I like to think that I’m a pretty good judge of my own character. That is if you were to ask me to describe myself and one of my friends to describe me, both of our descriptions would be very similar. My view of myself is neither substantially better nor worse than someone else’s might be.
I know where my strengths lie and where I could use a little work. I’m funny, I’m smart, I can write like a beast, and I’m a veritable cavalcade of useless facts and information. But the more I write and try to let my freelance flag fly, the more I realize that I am terrible at marketing and self-promotion.

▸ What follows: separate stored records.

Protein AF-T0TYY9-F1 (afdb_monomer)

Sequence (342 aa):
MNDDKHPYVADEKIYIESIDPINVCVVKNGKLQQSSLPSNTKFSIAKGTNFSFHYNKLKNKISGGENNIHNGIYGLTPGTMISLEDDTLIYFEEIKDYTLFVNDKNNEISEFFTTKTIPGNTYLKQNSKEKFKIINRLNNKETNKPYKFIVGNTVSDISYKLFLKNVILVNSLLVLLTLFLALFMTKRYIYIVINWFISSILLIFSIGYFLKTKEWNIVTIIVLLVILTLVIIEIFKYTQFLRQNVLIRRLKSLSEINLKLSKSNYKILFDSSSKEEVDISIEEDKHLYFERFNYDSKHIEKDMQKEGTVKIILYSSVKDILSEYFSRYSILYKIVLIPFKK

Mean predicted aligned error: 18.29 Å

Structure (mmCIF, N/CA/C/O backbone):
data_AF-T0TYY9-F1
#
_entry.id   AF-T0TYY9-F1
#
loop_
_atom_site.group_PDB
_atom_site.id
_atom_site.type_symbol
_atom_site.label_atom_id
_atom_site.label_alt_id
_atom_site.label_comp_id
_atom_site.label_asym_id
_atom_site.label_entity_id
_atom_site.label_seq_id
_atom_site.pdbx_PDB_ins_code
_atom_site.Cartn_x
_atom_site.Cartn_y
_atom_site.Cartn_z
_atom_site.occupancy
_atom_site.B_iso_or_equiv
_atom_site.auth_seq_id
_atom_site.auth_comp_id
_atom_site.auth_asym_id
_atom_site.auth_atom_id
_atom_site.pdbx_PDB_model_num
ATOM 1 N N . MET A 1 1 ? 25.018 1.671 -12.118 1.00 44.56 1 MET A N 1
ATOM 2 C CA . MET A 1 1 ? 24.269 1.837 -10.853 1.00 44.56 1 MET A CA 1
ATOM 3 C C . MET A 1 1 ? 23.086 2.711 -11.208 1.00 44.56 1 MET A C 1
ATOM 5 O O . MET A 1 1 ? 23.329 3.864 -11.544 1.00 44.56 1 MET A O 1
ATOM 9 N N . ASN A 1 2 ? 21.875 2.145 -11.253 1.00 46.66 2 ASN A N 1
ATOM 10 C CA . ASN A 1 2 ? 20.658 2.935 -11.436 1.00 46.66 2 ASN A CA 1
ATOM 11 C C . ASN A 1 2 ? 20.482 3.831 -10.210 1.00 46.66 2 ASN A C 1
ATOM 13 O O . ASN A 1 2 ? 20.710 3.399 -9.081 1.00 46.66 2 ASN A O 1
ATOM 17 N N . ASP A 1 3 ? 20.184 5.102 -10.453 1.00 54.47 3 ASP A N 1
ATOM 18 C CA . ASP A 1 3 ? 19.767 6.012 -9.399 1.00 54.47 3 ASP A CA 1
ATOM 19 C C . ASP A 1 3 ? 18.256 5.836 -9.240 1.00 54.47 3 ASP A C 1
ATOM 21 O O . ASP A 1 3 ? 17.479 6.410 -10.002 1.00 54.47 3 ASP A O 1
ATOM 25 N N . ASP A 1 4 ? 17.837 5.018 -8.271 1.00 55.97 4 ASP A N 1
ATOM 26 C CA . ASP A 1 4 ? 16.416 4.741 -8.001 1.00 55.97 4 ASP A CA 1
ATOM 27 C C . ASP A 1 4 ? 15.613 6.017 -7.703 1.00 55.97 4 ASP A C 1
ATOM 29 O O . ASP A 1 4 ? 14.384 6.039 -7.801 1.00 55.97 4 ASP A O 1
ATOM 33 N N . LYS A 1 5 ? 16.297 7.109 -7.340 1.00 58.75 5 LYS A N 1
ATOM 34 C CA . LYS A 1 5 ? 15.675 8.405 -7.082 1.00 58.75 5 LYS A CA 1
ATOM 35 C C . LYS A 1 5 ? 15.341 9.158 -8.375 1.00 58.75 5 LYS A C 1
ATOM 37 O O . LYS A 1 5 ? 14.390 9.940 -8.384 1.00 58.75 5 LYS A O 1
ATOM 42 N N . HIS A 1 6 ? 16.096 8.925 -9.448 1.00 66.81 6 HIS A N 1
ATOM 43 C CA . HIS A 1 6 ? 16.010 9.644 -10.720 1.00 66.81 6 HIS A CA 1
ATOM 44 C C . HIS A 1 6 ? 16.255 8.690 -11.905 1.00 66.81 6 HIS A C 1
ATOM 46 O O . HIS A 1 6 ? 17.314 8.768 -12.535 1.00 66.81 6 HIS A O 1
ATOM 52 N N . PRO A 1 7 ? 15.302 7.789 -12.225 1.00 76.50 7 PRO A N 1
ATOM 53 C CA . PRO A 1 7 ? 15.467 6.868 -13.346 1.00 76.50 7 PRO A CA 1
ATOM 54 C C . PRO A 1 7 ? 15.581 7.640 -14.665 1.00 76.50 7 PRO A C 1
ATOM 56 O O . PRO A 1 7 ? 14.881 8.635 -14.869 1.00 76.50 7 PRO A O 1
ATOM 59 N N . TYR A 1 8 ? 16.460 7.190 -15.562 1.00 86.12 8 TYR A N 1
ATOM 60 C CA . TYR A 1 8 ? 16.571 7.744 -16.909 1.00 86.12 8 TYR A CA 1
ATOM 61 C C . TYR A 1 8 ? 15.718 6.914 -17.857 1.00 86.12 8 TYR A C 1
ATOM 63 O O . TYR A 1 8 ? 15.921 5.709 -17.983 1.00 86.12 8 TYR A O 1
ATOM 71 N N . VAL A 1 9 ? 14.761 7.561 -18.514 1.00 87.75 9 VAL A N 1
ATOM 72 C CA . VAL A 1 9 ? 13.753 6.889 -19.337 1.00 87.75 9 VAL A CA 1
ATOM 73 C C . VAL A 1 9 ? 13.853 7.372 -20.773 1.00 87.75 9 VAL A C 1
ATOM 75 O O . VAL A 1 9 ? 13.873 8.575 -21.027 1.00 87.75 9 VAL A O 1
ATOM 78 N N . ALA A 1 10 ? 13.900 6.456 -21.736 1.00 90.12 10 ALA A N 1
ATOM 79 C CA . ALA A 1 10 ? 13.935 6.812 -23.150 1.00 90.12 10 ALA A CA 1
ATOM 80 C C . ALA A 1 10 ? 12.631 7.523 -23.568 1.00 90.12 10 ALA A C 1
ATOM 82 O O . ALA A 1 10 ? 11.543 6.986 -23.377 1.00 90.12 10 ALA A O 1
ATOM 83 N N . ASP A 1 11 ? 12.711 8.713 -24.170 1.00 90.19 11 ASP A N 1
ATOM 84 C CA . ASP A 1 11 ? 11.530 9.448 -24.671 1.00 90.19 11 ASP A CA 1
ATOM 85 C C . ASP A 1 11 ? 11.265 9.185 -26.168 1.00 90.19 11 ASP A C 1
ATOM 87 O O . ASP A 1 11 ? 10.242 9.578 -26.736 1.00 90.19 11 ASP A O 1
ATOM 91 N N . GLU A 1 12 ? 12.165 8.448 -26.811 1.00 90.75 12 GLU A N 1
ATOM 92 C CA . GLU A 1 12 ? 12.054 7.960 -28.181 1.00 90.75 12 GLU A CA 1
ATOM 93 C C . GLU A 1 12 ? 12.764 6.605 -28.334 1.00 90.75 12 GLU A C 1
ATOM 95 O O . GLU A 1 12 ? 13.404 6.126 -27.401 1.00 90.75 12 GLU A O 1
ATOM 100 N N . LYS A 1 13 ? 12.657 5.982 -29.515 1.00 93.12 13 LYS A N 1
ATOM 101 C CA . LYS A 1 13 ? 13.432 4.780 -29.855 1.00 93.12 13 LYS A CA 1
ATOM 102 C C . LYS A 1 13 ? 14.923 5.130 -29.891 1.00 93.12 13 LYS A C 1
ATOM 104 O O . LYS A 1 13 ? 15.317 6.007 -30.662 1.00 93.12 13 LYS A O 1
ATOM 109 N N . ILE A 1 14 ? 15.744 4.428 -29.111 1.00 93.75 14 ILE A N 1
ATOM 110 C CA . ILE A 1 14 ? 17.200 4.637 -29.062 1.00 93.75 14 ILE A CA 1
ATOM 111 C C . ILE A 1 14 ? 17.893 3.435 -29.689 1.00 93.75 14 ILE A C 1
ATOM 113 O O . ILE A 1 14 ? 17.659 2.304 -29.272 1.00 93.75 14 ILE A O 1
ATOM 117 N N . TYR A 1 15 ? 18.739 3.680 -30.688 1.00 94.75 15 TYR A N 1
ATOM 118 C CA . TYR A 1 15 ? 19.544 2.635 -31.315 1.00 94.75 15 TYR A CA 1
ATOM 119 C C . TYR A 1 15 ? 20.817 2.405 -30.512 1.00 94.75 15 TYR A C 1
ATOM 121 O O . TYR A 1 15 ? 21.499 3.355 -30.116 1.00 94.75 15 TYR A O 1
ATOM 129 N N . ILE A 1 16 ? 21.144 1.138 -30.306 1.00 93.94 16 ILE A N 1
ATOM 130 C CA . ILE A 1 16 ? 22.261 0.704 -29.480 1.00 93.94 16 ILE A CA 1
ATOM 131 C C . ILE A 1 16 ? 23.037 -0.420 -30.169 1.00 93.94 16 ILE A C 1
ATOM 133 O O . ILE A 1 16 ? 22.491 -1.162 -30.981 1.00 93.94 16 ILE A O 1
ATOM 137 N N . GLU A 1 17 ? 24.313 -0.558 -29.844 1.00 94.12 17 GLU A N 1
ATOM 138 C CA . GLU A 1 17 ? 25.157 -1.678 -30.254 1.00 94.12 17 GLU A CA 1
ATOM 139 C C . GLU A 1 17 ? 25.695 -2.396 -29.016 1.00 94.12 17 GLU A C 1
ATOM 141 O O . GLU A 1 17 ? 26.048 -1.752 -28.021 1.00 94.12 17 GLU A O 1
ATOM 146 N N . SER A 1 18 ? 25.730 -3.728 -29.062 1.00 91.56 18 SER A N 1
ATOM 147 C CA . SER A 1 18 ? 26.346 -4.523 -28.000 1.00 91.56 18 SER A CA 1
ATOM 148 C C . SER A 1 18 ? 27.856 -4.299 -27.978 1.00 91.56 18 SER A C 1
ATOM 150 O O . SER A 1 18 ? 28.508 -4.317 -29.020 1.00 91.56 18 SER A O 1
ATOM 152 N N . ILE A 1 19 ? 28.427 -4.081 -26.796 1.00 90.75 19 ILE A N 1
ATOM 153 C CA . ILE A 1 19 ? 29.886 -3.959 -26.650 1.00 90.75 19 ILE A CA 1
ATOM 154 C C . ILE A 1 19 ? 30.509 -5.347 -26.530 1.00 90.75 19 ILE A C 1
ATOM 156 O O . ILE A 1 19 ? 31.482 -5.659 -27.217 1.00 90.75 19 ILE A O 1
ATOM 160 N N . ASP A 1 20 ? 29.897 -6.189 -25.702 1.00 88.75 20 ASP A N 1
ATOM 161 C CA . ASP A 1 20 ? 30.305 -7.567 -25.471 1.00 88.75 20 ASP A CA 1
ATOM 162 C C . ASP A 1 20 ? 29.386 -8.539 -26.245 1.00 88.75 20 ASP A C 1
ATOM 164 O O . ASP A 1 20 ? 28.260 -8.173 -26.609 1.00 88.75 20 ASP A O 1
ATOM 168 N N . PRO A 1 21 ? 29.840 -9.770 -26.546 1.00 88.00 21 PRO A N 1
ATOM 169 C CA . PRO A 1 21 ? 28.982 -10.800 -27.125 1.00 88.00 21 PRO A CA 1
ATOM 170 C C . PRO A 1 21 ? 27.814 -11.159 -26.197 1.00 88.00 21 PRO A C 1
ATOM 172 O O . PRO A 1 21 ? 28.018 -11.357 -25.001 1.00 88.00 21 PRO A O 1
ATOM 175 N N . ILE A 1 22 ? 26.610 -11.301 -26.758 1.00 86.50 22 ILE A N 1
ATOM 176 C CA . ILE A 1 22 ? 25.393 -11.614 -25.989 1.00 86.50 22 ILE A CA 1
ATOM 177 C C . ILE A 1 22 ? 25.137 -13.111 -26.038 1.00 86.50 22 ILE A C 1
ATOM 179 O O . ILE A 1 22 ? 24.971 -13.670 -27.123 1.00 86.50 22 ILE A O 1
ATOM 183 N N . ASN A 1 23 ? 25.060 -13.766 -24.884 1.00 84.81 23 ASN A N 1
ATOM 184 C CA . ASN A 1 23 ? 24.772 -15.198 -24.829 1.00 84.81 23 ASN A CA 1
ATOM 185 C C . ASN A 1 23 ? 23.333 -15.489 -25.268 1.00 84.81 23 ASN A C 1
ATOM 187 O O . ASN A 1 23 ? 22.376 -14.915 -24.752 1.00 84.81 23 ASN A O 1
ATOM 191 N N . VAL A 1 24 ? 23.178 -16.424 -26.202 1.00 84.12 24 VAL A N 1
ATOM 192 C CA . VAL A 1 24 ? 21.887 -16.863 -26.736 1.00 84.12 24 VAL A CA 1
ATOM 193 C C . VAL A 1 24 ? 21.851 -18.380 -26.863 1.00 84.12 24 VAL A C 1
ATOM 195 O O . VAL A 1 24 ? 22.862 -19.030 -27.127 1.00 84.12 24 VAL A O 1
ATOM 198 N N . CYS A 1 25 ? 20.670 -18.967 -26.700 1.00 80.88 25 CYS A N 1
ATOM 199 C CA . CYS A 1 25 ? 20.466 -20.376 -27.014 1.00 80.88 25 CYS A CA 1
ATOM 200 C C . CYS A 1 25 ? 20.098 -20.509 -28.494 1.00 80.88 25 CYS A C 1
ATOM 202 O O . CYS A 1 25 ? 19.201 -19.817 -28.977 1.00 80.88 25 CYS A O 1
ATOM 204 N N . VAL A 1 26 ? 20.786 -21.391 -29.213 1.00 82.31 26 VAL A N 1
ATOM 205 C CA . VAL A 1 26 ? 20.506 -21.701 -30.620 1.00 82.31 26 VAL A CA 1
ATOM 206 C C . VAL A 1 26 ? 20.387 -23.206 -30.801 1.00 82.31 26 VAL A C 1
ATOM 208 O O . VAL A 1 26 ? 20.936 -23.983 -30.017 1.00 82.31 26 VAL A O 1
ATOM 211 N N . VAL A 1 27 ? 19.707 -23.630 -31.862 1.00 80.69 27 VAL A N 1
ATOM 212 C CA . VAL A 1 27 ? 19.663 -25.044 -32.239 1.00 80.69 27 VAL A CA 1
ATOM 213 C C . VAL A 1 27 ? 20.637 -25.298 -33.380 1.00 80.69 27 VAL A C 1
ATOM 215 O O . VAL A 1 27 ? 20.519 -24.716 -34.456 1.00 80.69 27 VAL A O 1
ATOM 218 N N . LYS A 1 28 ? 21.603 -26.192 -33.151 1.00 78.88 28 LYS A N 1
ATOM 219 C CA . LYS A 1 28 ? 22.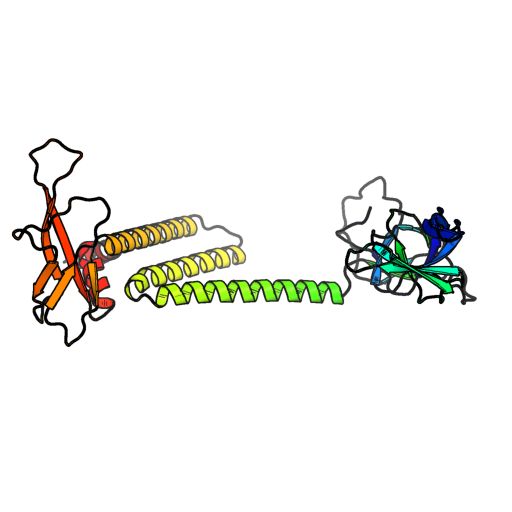520 -26.697 -34.182 1.00 78.88 28 LYS A CA 1
ATOM 220 C C . LYS A 1 28 ? 22.434 -28.215 -34.217 1.00 78.88 28 LYS A C 1
ATOM 222 O O . LYS A 1 28 ? 22.552 -28.868 -33.182 1.00 78.88 28 LYS A O 1
ATOM 227 N N . ASN A 1 29 ? 22.231 -28.776 -35.408 1.00 81.06 29 ASN A N 1
ATOM 228 C CA . ASN A 1 29 ? 22.082 -30.222 -35.620 1.00 81.06 29 ASN A CA 1
ATOM 229 C C . ASN A 1 29 ? 21.003 -30.856 -34.715 1.00 81.06 29 ASN A C 1
ATOM 231 O O . ASN A 1 29 ? 21.213 -31.927 -34.151 1.00 81.06 29 ASN A O 1
ATOM 235 N N . GLY A 1 30 ? 19.879 -30.157 -34.514 1.00 76.44 30 GLY A N 1
ATOM 236 C CA . GLY A 1 30 ? 18.762 -30.630 -33.683 1.00 76.44 30 GLY A CA 1
ATOM 237 C C . GLY A 1 30 ? 19.022 -30.641 -32.171 1.00 76.44 30 GLY A C 1
ATOM 238 O O . GLY A 1 30 ? 18.195 -31.157 -31.427 1.00 76.44 30 GLY A O 1
ATOM 239 N N . LYS A 1 31 ? 20.145 -30.084 -31.695 1.00 82.00 31 LYS A N 1
ATOM 240 C CA . LYS A 1 31 ? 20.468 -29.974 -30.265 1.00 82.00 31 LYS A CA 1
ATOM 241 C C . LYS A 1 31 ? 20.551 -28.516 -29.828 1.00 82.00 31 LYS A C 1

I can build a fancy website, but then I just cross my fingers and hope the internet fairies take care of the rest. I don’t know how to go about getting people to visit the site. And then someone showed me how to do a status check of my site. And it turns out that the internet basically doesn’t know I exist. Or maybe it was just the search engines. Either way, if someone is looking for a freelancer in the greater Los Angeles area, they aren’t going to find me.
Fortunately, an opportunity has arisen to work with a woman who knows everything about everything that I don’t. SEO, marketing, sales, promotion, web-hosting and more — the whole enchilada and a side of beans. It’s going to mean a ton of work and a huge commitment, though. Essentially, I will become the Grasshopper to her Master (for those of you not lucky enough to have grown up on 1970s TV, that’s a reference to the show Kung Fu).
Fortunately, although I’m confident enough to know what I do well, I’ve got enough humility to accept criticism and brutally honest feedback. And I think that might serve me well in this endeavor because it sounds like we’ll be tearing a lot of my work down to the studs and totally remodeling it.
I’ve got until Monday to consider her proposal and I’m going to give it some serious noodling. I’d be lying if I said it didn’t make me a bit nervous. And it’s not the work or the commitment. It’s walking into a world I know nothing about and the thought of getting completely overwhelmed by all the new information and the tasks I’m not sure how to accomplish. Fear of failure, maybe? Fear of looking like a total noob?
But, I know I want to succeed as a writer, as a freelancer, and as a creative individual, and I’m not going to do that on my own, sitting around updating my invisible website.